Пришел урочный час, — и Гаруд с Марудом встретились у обреченного места. Зюгря стояла за кустами и ожидала развязки.
— Зачем ты пришел сюда? — спросил один. Оба стояли молча, поникнув очами, оба пробудились чуткою совестью, узрели неизбежную гибель свою и ждали кары, — не трогаясь с места. И с первым заревом, показавшимся в это время на востоке, предстал им Аллах превыспренний и рек:
— Я знаю, не вопрошая вас, о том, зачем вы пришли сюда, ты, Гаруд, и ты, Маруд. Высокомерие ваше наказано; вы упали. Эта заброшенная, презренная в сравнении с вами чиста и непорочна. Не будь таких, как вы, никогда бы не было таких, как она. Ваше место — тьма кромешная. Но вы согрешили на земле; на земле вам будет и мука.

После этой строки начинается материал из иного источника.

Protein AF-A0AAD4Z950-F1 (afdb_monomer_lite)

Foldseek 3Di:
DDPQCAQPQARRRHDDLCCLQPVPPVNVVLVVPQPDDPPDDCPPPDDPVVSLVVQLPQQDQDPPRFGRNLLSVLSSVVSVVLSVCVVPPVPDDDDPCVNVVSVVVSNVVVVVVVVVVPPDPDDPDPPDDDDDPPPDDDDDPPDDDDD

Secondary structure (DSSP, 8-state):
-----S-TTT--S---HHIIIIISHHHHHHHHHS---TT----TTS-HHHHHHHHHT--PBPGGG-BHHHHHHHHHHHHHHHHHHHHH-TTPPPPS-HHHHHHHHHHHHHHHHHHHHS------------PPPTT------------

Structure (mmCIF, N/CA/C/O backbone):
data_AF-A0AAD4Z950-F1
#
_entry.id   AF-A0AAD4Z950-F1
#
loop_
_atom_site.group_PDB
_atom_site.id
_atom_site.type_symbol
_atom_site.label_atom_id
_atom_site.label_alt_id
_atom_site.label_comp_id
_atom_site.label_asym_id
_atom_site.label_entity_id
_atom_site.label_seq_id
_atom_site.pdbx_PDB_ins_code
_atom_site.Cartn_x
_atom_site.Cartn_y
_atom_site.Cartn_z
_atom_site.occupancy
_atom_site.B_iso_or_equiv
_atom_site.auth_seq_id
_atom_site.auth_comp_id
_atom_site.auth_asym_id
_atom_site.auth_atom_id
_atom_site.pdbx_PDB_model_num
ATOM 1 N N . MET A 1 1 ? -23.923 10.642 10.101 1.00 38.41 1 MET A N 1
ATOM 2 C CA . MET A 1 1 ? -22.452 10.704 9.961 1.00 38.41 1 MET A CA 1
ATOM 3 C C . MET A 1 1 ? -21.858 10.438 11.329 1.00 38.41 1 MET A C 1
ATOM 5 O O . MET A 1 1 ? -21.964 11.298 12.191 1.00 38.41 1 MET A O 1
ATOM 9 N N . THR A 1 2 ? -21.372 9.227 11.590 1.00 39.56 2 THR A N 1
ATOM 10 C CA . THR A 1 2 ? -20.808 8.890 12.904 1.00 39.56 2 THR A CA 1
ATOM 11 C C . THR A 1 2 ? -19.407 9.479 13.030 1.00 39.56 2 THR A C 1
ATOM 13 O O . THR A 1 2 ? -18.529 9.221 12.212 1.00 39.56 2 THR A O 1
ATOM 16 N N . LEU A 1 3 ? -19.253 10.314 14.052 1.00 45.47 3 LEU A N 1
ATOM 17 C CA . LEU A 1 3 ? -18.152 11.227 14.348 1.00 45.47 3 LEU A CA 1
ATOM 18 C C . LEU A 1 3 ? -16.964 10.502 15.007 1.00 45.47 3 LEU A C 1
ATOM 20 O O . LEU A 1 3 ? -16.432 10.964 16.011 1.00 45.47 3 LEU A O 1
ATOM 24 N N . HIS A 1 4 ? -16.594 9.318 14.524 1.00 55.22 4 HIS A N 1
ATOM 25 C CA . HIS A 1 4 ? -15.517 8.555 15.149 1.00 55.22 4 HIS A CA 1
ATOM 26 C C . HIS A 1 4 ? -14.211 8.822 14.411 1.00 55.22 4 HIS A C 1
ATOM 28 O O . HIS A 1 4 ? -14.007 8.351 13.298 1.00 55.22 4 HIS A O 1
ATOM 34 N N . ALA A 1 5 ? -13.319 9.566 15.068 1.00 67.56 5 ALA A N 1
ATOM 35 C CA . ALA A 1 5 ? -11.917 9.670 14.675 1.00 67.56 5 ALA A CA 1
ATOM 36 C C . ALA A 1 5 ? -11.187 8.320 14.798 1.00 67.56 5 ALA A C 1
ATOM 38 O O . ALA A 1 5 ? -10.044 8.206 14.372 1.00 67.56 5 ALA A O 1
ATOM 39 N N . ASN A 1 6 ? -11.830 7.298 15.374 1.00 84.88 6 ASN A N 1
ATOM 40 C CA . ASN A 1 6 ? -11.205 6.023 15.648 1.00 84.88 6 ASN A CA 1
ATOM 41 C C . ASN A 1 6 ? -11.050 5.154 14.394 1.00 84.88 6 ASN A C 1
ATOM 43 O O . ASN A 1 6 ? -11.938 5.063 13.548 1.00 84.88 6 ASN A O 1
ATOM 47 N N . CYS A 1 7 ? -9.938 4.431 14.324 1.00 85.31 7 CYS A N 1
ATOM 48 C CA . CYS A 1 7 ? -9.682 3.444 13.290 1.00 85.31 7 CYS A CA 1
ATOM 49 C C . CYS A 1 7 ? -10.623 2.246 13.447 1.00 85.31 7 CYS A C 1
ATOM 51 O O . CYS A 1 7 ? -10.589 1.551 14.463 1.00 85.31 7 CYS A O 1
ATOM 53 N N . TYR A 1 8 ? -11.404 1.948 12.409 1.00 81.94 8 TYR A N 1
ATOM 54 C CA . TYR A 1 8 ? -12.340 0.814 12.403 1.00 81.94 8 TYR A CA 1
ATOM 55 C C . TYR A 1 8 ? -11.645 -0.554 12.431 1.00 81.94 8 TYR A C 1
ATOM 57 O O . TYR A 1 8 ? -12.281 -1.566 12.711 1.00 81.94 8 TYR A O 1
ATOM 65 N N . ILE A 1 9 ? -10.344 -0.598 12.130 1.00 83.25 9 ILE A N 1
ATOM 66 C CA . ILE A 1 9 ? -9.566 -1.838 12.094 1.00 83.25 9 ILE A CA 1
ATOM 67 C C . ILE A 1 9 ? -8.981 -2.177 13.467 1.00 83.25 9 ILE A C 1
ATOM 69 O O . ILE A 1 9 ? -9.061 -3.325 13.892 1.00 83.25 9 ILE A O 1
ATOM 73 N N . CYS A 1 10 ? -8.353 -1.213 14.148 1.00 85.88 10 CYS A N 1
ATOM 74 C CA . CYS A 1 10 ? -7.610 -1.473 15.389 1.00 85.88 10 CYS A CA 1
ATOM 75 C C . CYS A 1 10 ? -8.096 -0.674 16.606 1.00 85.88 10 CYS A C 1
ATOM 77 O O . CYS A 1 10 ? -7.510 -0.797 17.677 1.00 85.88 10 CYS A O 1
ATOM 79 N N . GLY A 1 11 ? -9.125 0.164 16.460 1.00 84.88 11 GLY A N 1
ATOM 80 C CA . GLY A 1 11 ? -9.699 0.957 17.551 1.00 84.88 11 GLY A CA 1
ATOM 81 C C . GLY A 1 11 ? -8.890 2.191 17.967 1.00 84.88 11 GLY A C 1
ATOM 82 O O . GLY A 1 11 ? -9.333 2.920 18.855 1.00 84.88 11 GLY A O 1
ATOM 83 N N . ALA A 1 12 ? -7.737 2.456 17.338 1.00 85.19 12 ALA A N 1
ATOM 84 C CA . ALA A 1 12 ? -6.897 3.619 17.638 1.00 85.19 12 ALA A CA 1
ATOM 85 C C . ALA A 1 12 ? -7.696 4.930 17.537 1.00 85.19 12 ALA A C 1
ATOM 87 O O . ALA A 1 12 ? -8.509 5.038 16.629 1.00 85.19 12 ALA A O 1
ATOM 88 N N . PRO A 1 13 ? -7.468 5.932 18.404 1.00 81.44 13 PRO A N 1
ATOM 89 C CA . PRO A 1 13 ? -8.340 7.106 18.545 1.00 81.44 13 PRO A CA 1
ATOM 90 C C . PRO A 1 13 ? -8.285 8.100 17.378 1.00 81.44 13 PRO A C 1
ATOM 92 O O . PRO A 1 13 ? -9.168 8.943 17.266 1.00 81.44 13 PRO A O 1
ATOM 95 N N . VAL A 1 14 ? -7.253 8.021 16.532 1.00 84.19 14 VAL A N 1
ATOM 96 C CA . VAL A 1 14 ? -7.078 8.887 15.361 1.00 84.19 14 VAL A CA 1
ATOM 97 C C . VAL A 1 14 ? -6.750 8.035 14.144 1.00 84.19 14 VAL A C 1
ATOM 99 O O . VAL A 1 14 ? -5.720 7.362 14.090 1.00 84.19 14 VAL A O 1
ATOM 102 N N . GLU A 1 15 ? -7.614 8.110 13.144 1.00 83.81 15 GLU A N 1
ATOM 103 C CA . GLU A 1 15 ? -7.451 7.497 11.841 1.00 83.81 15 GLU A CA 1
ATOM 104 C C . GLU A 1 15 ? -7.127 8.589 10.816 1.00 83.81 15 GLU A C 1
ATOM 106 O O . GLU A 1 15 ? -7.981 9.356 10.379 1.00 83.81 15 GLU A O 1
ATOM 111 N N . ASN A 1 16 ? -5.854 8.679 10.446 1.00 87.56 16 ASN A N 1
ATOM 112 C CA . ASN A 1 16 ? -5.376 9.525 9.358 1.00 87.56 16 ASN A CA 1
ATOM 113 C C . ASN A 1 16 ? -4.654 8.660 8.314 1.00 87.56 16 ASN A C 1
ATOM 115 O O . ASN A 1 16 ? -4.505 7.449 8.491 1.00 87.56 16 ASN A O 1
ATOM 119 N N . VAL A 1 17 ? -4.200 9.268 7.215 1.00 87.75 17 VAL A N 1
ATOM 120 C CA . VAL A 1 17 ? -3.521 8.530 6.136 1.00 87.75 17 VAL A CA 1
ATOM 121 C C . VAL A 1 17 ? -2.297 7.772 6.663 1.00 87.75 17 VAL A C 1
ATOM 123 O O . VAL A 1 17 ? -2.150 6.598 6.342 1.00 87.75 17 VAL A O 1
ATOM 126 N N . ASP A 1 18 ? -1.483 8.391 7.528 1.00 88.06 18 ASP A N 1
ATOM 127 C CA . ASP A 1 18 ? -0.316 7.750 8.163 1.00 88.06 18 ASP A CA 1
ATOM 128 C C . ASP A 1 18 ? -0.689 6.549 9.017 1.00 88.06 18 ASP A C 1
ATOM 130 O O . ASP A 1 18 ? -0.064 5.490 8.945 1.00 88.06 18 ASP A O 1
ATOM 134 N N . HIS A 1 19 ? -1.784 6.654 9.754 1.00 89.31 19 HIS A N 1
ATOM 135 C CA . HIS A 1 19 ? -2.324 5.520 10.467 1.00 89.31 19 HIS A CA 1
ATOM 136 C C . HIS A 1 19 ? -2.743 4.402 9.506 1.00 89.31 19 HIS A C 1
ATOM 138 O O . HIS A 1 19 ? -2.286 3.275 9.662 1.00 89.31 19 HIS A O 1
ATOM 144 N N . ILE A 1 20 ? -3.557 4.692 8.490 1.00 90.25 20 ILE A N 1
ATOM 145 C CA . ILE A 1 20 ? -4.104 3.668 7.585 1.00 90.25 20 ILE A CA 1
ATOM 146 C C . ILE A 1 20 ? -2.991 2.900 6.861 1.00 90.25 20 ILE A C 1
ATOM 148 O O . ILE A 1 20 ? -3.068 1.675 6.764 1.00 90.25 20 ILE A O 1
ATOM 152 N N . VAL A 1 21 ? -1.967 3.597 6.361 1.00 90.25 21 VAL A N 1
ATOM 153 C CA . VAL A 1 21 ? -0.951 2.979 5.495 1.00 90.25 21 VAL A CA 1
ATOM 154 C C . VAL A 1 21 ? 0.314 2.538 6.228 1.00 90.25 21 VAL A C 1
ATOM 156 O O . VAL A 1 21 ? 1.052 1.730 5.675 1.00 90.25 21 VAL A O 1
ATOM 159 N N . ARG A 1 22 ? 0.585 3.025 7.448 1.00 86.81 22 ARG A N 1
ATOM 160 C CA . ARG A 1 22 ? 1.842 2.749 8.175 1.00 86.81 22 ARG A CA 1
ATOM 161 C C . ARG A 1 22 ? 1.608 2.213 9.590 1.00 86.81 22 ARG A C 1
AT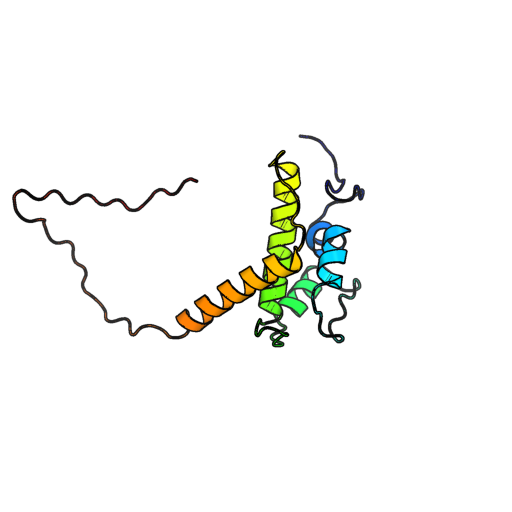OM 163 O O . ARG A 1 22 ? 2.111 1.138 9.923 1.00 86.81 22 ARG A O 1
ATOM 170 N N . ASN A 1 23 ? 0.830 2.927 10.409 1.00 85.88 23 ASN A N 1
ATOM 171 C CA . ASN A 1 23 ? 0.783 2.684 11.864 1.00 85.88 23 ASN A CA 1
ATOM 172 C C . ASN A 1 23 ? -0.391 1.816 12.351 1.00 85.88 23 ASN A C 1
ATOM 174 O O . ASN A 1 23 ? -0.449 1.461 13.527 1.00 85.88 23 ASN A O 1
ATOM 178 N N . CYS A 1 24 ? -1.354 1.491 11.492 1.00 90.75 24 CYS A N 1
ATOM 179 C CA . CYS A 1 24 ? -2.428 0.568 11.832 1.00 90.75 24 CYS A CA 1
ATOM 180 C C . CYS A 1 24 ? -1.838 -0.822 12.099 1.00 90.75 24 CYS A C 1
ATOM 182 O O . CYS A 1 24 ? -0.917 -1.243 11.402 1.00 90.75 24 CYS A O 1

И за словом указал перстом своим туда, где сверкает поныне блистательная возвестница зари утренней и вечерней, — и Зюгря превратилась в светлый луч, мелькнула и явилась на небе утренней звездочкой. Гаруд и Маруд пали пиц: они не могли смотреть на эту звезду. Гаруд же и Маруд, по повелепию Аллаха, закованы в горы Каф-каза в медных стенах; там живут они доныне под именем Доруджа и Маджуджа, Гога и Магога; днем лижут жадным языком медную твердь, чтобы освободиться из тяжкой неволи; но, пролизав ее в течение дня почти насквозь, падают ниц пред появившейся звездочкой которая стоит прямо против небольшого окошечка, оставленного Искендором, Александром Македонским, в темнице Гога и Магога; падают ниц и лежат замертво в течение ночи, поколе восходящее солнце не изгонит ненавистной звездочки с тверди небесной — и спова принимаются за работу: но, увы! уже медная стена снова заросла во всю толщину свою, и снова появляется звезда, не дав страдальцам кончить работы. Тар живут они уже много веков и проживут, доколе солнце не взойдет от запада, толща земли не дрогнет на оси своей, не разрушит в прах хребет Каф-каза и громогласная труба не возвестит день судный.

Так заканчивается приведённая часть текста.